→ **WORK TO BE COMPLETED**: Below are some records; quote exactly the lines from the one that contains "Organism: NCBI:txid2029104" through the one that contains "ATOM 33 C C", inclusive, and no others.
(DATASET begins)
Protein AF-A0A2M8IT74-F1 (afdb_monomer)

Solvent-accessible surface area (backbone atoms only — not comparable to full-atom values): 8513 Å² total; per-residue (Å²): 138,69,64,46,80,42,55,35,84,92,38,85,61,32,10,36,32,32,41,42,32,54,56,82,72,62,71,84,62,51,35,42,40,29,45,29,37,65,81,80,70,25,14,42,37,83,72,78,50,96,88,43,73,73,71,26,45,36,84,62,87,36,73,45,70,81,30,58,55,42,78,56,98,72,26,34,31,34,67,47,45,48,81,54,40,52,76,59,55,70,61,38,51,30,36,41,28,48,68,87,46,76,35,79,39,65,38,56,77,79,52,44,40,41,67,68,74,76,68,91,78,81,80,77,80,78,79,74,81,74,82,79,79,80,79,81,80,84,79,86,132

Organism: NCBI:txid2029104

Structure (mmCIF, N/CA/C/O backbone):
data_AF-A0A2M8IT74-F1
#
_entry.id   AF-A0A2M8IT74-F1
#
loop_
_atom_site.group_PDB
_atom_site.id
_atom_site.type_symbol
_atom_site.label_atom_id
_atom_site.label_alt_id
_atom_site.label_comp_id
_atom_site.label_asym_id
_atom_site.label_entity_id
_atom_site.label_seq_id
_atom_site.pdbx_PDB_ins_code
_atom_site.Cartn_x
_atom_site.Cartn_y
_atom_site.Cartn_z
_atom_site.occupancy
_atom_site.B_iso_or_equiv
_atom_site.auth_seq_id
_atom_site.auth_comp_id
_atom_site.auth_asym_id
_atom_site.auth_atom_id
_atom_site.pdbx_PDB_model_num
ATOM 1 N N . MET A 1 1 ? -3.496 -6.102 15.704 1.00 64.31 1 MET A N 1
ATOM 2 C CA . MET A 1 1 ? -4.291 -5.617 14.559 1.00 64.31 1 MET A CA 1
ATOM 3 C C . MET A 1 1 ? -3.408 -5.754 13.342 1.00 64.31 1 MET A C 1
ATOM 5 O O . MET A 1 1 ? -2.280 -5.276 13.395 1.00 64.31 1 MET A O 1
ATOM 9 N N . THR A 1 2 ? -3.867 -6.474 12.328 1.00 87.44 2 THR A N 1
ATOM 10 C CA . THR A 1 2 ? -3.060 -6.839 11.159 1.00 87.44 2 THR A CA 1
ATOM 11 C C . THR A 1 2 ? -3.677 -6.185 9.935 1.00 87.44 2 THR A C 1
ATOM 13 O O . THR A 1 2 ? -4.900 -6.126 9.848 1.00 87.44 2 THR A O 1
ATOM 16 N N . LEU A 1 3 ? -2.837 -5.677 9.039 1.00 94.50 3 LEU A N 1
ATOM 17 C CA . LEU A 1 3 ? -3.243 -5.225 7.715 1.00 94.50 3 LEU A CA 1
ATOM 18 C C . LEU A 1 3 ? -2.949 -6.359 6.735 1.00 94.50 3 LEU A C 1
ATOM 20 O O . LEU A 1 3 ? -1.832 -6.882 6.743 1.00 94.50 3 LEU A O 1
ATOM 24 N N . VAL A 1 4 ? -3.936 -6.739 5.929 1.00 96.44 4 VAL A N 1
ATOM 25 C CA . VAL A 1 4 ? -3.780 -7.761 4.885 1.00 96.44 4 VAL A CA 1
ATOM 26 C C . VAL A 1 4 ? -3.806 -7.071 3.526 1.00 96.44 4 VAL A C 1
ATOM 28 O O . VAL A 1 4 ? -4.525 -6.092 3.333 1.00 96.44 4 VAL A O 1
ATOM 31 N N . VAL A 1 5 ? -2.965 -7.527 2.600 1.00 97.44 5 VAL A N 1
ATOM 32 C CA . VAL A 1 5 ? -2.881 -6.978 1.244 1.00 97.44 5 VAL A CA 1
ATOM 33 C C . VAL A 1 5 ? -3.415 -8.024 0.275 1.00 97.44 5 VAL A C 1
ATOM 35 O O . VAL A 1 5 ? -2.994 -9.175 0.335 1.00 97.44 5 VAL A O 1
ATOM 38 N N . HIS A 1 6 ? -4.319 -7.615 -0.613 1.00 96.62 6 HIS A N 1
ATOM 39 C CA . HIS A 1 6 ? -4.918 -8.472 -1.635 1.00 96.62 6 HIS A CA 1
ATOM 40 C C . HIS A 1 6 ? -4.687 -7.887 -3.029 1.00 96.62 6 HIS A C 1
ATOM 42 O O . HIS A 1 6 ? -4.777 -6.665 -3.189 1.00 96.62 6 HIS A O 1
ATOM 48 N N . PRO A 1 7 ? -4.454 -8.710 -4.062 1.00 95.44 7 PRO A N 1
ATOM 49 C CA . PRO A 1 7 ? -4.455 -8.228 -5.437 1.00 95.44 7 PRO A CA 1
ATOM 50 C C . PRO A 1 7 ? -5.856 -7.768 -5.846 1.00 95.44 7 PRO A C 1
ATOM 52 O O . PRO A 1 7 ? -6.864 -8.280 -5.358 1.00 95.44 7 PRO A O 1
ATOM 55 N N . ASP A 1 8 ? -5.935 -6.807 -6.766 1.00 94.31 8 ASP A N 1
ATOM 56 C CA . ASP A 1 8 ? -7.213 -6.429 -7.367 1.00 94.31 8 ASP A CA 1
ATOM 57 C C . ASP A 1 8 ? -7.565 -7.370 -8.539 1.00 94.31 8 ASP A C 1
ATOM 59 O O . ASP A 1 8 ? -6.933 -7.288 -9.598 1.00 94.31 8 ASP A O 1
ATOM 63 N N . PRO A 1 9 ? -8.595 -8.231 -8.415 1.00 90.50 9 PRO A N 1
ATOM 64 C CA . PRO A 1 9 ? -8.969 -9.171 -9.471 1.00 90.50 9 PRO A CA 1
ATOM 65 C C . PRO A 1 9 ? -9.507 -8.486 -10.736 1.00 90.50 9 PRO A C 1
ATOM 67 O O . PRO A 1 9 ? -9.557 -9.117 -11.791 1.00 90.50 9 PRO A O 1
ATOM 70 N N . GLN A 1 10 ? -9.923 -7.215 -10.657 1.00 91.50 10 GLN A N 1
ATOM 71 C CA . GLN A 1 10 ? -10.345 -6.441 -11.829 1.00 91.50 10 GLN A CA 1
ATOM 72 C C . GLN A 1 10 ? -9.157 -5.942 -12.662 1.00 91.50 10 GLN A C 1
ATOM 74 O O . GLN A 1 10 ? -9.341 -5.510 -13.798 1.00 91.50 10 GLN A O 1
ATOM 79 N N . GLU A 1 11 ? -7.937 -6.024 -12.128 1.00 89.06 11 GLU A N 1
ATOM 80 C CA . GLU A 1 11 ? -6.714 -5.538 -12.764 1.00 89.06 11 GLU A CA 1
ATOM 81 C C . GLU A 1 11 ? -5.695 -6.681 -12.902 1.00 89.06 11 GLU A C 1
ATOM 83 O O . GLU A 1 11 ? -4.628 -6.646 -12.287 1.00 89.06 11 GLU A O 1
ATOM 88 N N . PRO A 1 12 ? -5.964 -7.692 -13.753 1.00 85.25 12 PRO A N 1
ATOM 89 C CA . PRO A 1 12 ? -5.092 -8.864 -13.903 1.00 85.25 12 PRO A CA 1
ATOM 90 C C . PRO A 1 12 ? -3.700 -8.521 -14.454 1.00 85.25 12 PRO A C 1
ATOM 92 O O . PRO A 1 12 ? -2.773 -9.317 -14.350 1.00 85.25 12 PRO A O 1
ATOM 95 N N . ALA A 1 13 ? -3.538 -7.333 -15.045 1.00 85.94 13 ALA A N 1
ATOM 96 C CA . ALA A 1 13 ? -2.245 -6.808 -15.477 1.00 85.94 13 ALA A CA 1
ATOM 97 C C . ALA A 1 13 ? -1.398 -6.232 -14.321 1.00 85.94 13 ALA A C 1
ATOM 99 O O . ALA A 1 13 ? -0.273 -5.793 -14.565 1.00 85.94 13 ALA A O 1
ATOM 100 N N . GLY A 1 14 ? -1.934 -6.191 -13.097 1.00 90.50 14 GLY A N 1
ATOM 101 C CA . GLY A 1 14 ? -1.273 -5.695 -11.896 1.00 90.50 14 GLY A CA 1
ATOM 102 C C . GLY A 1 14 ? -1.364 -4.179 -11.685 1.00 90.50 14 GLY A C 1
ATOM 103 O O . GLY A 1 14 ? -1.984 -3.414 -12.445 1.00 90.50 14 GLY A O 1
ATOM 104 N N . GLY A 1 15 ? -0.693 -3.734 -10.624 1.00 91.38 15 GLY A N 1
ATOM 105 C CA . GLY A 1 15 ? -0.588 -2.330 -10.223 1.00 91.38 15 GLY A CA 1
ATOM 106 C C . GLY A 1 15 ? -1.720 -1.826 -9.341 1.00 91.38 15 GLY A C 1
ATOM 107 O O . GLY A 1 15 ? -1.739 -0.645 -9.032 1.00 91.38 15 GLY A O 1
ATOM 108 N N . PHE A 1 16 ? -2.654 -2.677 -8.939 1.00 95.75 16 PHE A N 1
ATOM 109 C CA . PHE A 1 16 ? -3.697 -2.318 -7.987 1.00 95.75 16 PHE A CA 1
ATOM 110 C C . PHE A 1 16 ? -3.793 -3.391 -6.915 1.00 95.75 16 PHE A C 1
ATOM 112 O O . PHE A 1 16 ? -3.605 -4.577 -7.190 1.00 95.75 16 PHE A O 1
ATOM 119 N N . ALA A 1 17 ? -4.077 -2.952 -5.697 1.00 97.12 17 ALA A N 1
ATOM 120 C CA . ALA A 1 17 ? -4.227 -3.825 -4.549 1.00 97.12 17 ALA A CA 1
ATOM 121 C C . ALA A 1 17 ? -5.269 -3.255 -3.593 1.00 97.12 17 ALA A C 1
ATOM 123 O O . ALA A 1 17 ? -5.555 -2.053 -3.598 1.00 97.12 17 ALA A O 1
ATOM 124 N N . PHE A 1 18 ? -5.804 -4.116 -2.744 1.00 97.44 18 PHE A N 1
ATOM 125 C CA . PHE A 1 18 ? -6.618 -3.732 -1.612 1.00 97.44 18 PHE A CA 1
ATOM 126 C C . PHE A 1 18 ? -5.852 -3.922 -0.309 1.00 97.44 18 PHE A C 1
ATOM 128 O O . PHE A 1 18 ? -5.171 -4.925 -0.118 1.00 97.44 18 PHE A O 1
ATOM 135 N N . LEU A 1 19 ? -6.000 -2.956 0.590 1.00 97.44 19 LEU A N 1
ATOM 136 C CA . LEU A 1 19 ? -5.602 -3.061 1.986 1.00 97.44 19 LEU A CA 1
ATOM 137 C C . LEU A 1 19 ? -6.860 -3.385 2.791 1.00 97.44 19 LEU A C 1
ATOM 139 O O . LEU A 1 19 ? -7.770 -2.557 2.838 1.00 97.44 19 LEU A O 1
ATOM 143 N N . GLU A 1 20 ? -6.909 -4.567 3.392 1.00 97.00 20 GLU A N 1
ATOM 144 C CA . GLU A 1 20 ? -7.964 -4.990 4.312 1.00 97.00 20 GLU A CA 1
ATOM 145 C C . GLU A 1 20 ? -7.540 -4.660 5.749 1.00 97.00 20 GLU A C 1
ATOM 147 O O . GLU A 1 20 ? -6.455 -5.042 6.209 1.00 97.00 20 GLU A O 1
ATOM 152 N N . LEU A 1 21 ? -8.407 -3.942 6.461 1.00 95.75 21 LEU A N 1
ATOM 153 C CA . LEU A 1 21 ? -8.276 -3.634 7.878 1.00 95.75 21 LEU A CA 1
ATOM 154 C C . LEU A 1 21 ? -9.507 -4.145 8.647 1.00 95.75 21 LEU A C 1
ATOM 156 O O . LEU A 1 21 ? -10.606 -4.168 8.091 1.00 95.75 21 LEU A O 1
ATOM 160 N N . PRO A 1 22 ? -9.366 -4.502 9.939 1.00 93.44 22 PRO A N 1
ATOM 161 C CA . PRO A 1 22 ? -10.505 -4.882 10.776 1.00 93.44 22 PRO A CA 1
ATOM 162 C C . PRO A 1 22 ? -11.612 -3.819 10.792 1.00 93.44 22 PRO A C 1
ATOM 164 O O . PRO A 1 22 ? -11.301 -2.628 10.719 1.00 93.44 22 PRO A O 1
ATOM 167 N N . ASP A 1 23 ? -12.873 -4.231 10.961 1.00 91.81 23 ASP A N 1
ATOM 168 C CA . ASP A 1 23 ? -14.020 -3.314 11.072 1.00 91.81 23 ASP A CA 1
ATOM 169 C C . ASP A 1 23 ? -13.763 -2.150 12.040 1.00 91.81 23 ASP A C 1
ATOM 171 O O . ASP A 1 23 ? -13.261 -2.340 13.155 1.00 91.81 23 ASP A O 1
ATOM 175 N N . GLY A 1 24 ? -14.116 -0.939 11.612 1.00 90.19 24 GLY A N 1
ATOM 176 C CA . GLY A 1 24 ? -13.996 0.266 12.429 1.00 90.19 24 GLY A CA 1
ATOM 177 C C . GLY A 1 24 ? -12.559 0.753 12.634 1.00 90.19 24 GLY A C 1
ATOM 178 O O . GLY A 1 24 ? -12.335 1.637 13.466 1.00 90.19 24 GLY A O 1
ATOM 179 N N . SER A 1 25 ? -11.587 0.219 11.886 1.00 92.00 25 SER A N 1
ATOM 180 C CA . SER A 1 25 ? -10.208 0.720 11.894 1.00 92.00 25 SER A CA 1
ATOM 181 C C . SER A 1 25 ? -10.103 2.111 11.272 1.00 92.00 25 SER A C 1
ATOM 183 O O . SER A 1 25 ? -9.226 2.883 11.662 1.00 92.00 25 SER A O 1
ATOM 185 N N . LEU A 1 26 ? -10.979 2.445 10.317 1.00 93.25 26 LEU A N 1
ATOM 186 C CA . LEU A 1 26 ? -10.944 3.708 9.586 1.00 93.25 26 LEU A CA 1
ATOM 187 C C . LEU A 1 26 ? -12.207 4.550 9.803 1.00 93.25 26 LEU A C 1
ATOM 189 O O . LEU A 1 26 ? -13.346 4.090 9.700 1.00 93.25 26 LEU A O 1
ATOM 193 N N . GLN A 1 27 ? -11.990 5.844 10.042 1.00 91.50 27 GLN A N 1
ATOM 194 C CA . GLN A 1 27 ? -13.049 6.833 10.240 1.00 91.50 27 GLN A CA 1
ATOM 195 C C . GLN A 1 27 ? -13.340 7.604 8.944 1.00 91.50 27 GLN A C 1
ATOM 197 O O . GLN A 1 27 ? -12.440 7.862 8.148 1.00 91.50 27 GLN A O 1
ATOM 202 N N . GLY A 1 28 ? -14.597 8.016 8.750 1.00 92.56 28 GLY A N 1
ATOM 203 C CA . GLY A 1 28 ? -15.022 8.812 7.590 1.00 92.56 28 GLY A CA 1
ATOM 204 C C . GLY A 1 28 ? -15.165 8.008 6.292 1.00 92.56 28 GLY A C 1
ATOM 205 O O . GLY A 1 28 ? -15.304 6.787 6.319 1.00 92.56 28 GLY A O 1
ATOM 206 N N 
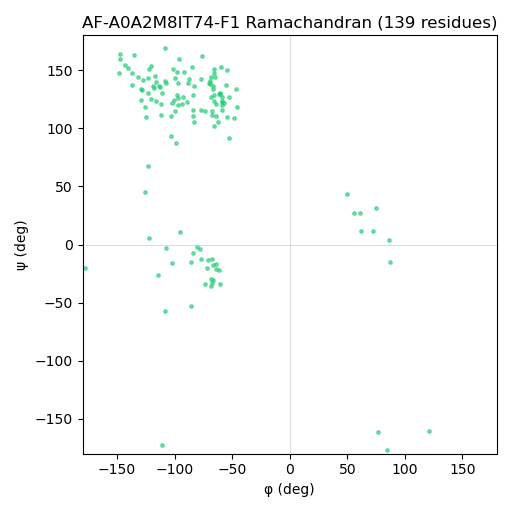. ASP A 1 29 ? -15.168 8.694 5.148 1.00 94.94 29 ASP A N 1
ATOM 207 C CA . ASP A 1 29 ? -15.366 8.077 3.821 1.00 94.94 29 ASP A CA 1
ATOM 208 C C . ASP A 1 29 ? -14.067 7.901 3.027 1.00 94.94 29 ASP A C 1
ATOM 210 O O . ASP A 1 29 ? -14.019 7.160 2.041 1.00 94.94 29 ASP A O 1
ATOM 214 N N . THR A 1 30 ? -13.007 8.592 3.447 1.00 97.38 30 THR A N 1
ATOM 215 C CA . THR A 1 30 ? -11.712 8.587 2.772 1.00 97.38 30 THR A CA 1
ATOM 216 C C . THR A 1 30 ? -10.552 8.569 3.755 1.00 97.38 30 THR A C 1
ATOM 218 O O . THR A 1 30 ? -10.655 9.141 4.836 1.00 97.38 30 THR A O 1
ATOM 221 N N . THR A 1 31 ? -9.423 7.999 3.342 1.00 97.25 31 THR A N 1
ATOM 222 C CA . THR A 1 31 ? -8.185 7.929 4.127 1.00 97.25 31 THR A CA 1
ATOM 223 C C . THR A 1 31 ? -6.959 8.277 3.285 1.00 97.25 31 THR A C 1
ATOM 225 O O . THR A 1 31 ? -6.999 8.226 2.057 1.00 97.25 31 THR A O 1
ATOM 228 N N . THR A 1 32 ? -5.846 8.587 3.943 1.00 97.81 32 THR A N 1
ATOM 229 C CA . THR A 1 32 ? -4.518 8.606 3.324 1.00 97.81 32 THR A CA 1
ATOM 230 C C . THR A 1 32 ? -3.773 7.295 3.563 1.00 97.81 32 THR A C 1
ATOM 232 O O . THR A 1 32 ? -4.103 6.535 4.484 1.00 97.81 32 THR A O 1
ATOM 235 N N . VAL A 1 33 ? -2.777 7.035 2.714 1.00 98.06 33 VAL A N 1
ATOM 236 C CA . VAL A 1 33 ? -1.841 5.909 2.825 1.00 98.06 33 VAL A CA 1
ATOM 237 C C . VAL A 1 33 ? -0.411 6.434 2.719 1.00 98.06 33 VAL A C 1
ATOM 239 O O . VAL A 1 33 ? -0.111 7.207 1.819 1.00 98.06 33 VAL A O 1
ATOM 242 N N . ALA A 1 34 ? 0.491 6.005 3.595 1.00 97.88 34 ALA A N 1
ATOM 243 C CA . ALA A 1 34 ? 1.925 6.264 3.475 1.00 97.88 34 ALA A CA 1
ATOM 244 C C . ALA A 1 34 ? 2.700 4.949 3.570 1.00 97.88 34 ALA A C 1
ATOM 246 O O . ALA A 1 34 ? 2.349 4.080 4.366 1.00 97.88 34 ALA A O 1
ATOM 247 N N . VAL A 1 35 ? 3.759 4.800 2.776 1.00 97.56 35 VAL A N 1
ATOM 248 C CA . VAL A 1 35 ? 4.549 3.563 2.709 1.00 97.56 35 VAL A CA 1
ATOM 249 C C . VAL A 1 35 ? 5.988 3.861 3.091 1.00 97.56 35 VAL A C 1
ATOM 251 O O . VAL A 1 35 ? 6.615 4.741 2.507 1.00 97.56 35 VAL A O 1
ATOM 254 N N . PHE A 1 36 ? 6.500 3.127 4.070 1.00 97.62 36 PHE A N 1
ATOM 255 C CA . PHE A 1 36 ? 7.882 3.194 4.520 1.00 97.62 36 PHE A CA 1
ATOM 256 C C . PHE A 1 36 ? 8.567 1.855 4.256 1.00 97.62 36 PHE A C 1
ATOM 258 O O . PHE A 1 36 ? 8.098 0.818 4.725 1.00 97.62 36 PHE A O 1
ATOM 265 N N . ASP A 1 37 ? 9.667 1.884 3.514 1.00 96.12 37 ASP A N 1
ATOM 266 C CA . ASP A 1 37 ? 10.561 0.746 3.332 1.00 96.12 37 ASP A CA 1
ATOM 267 C C . ASP A 1 37 ? 11.360 0.538 4.621 1.00 96.12 37 ASP A C 1
ATOM 269 O O . ASP A 1 37 ? 12.143 1.400 5.028 1.00 96.12 37 ASP A O 1
ATOM 273 N N . ALA A 1 38 ? 11.134 -0.597 5.286 1.00 94.88 38 ALA A N 1
ATOM 274 C CA . ALA A 1 38 ? 11.783 -0.897 6.554 1.00 94.88 38 ALA A CA 1
ATOM 275 C C . ALA A 1 38 ? 13.273 -1.230 6.387 1.00 94.88 38 ALA A C 1
ATOM 277 O O . ALA A 1 38 ? 14.010 -1.147 7.366 1.00 94.88 38 ALA A O 1
ATOM 278 N N . TYR A 1 39 ? 13.709 -1.612 5.182 1.00 91.62 39 TYR A N 1
ATOM 279 C CA . TYR A 1 39 ? 15.106 -1.921 4.895 1.00 91.62 39 TYR A CA 1
ATOM 280 C C . TYR A 1 39 ? 15.896 -0.663 4.527 1.00 91.62 39 TYR A C 1
ATOM 282 O O . TYR A 1 39 ? 16.921 -0.378 5.139 1.00 91.62 39 TYR A O 1
ATOM 290 N N . GLY A 1 40 ? 15.414 0.105 3.548 1.00 91.25 40 GLY A N 1
ATOM 291 C CA . GLY A 1 40 ? 16.056 1.342 3.101 1.00 91.25 40 GLY A CA 1
ATOM 292 C C . GLY A 1 40 ? 15.779 2.564 3.980 1.00 91.25 40 GLY A C 1
ATOM 293 O O . GLY A 1 40 ? 16.270 3.646 3.666 1.00 91.25 40 GLY A O 1
ATOM 294 N N . GLU A 1 41 ? 14.969 2.412 5.031 1.00 95.56 41 GLU A N 1
ATOM 295 C CA . GLU A 1 41 ? 14.563 3.457 5.983 1.00 95.56 41 GLU A CA 1
ATOM 296 C C . GLU A 1 41 ? 14.051 4.742 5.313 1.00 95.56 41 GLU A C 1
ATOM 298 O O . GLU A 1 41 ? 14.374 5.869 5.698 1.00 95.56 41 GLU A O 1
ATOM 303 N N . ARG A 1 42 ? 13.231 4.566 4.277 1.00 95.88 42 ARG A N 1
ATOM 304 C CA . ARG A 1 42 ? 12.804 5.635 3.371 1.00 95.88 42 ARG A CA 1
ATOM 305 C C . ARG A 1 42 ? 11.322 5.543 3.054 1.00 95.88 42 ARG A C 1
ATOM 307 O O . ARG A 1 42 ? 10.738 4.465 2.990 1.00 95.88 42 ARG A O 1
ATOM 314 N N . TRP A 1 43 ? 10.702 6.695 2.854 1.00 96.75 43 TRP A N 1
ATOM 315 C CA . TRP A 1 43 ? 9.302 6.815 2.479 1.00 96.75 43 TRP A CA 1
ATOM 316 C C . TRP A 1 43 ? 9.147 6.783 0.971 1.00 96.75 43 TRP A C 1
ATOM 318 O O . TRP A 1 43 ? 9.912 7.417 0.243 1.00 96.75 43 TRP A O 1
ATOM 328 N N . LEU A 1 44 ? 8.128 6.075 0.502 1.00 94.50 44 LEU A N 1
ATOM 329 C CA . LEU A 1 44 ? 7.730 6.141 -0.890 1.00 94.50 44 LEU A CA 1
ATOM 330 C C . LEU A 1 44 ? 7.181 7.537 -1.172 1.00 94.50 44 LEU A C 1
ATOM 332 O O . LEU A 1 44 ? 6.358 8.049 -0.415 1.00 94.50 44 LEU A O 1
ATOM 336 N N . ARG A 1 45 ? 7.616 8.142 -2.273 1.00 92.56 45 ARG A N 1
ATOM 337 C CA . ARG A 1 45 ? 7.155 9.461 -2.711 1.00 92.56 45 ARG A CA 1
ATOM 338 C C . ARG A 1 45 ? 6.257 9.362 -3.934 1.00 92.56 45 ARG A C 1
ATOM 340 O O . ARG A 1 45 ? 6.224 8.342 -4.619 1.00 92.56 45 ARG A O 1
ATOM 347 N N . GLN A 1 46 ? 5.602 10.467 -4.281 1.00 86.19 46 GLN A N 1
(DATASET ends)
→ **ANSWER BELOW**:
Organism: NCBI:txid2029104

Structure (mmCIF, N/CA/C/O backbone):
data_AF-A0A2M8IT74-F1
#
_entry.id   AF-A0A2M8IT74-F1
#
loop_
_atom_site.group_PDB
_atom_site.id
_atom_site.type_symbol
_atom_site.label_atom_id
_atom_site.label_alt_id
_atom_site.label_comp_id
_atom_site.label_asym_id
_atom_site.label_entity_id
_atom_site.label_seq_id
_atom_site.pdbx_PDB_ins_code
_atom_site.Cartn_x
_atom_site.Cartn_y
_atom_site.Cartn_z
_atom_site.occupancy
_atom_site.B_iso_or_equiv
_atom_site.auth_seq_id
_atom_site.auth_comp_id
_atom_site.auth_asym_id
_atom_site.auth_atom_id
_atom_site.pdbx_PDB_model_num
ATOM 1 N N . MET A 1 1 ? -3.496 -6.102 15.704 1.00 64.31 1 MET A N 1
ATOM 2 C CA . MET A 1 1 ? -4.291 -5.617 14.559 1.00 64.31 1 MET A CA 1
ATOM 3 C C . MET A 1 1 ? -3.408 -5.754 13.342 1.00 64.31 1 MET A C 1
ATOM 5 O O . MET A 1 1 ? -2.280 -5.276 13.395 1.00 64.31 1 MET A O 1
ATOM 9 N N . THR A 1 2 ? -3.867 -6.474 12.328 1.00 87.44 2 THR A N 1
ATOM 10 C CA . THR A 1 2 ? -3.060 -6.839 11.159 1.00 87.44 2 THR A CA 1
ATOM 11 C C . THR A 1 2 ? -3.677 -6.185 9.935 1.00 87.44 2 THR A C 1
ATOM 13 O O . THR A 1 2 ? -4.900 -6.126 9.848 1.00 87.44 2 THR A O 1
ATOM 16 N N . LEU A 1 3 ? -2.837 -5.677 9.039 1.00 94.50 3 LEU A N 1
ATOM 17 C CA . LEU A 1 3 ? -3.243 -5.225 7.715 1.00 94.50 3 LEU A CA 1
ATOM 18 C C . LEU A 1 3 ? -2.949 -6.359 6.735 1.00 94.50 3 LEU A C 1
ATOM 20 O O . LEU A 1 3 ? -1.832 -6.882 6.743 1.00 94.50 3 LEU A O 1
ATOM 24 N N . VAL A 1 4 ? -3.936 -6.739 5.929 1.00 96.44 4 VAL A N 1
ATOM 25 C CA . VAL A 1 4 ? -3.780 -7.761 4.885 1.00 96.44 4 VAL A CA 1
ATOM 26 C C . VAL A 1 4 ? -3.806 -7.071 3.526 1.00 96.44 4 VAL A C 1
ATOM 28 O O . VAL A 1 4 ? -4.525 -6.092 3.333 1.00 96.44 4 VAL A O 1
ATOM 31 N N . VAL A 1 5 ? -2.965 -7.527 2.600 1.00 97.44 5 VAL A N 1
ATOM 32 C CA . VAL A 1 5 ? -2.881 -6.978 1.244 1.00 97.44 5 VAL A CA 1
ATOM 33 C C . VAL A 1 5 ? -3.415 -8.024 0.275 1.00 97.44 5 VAL A C 1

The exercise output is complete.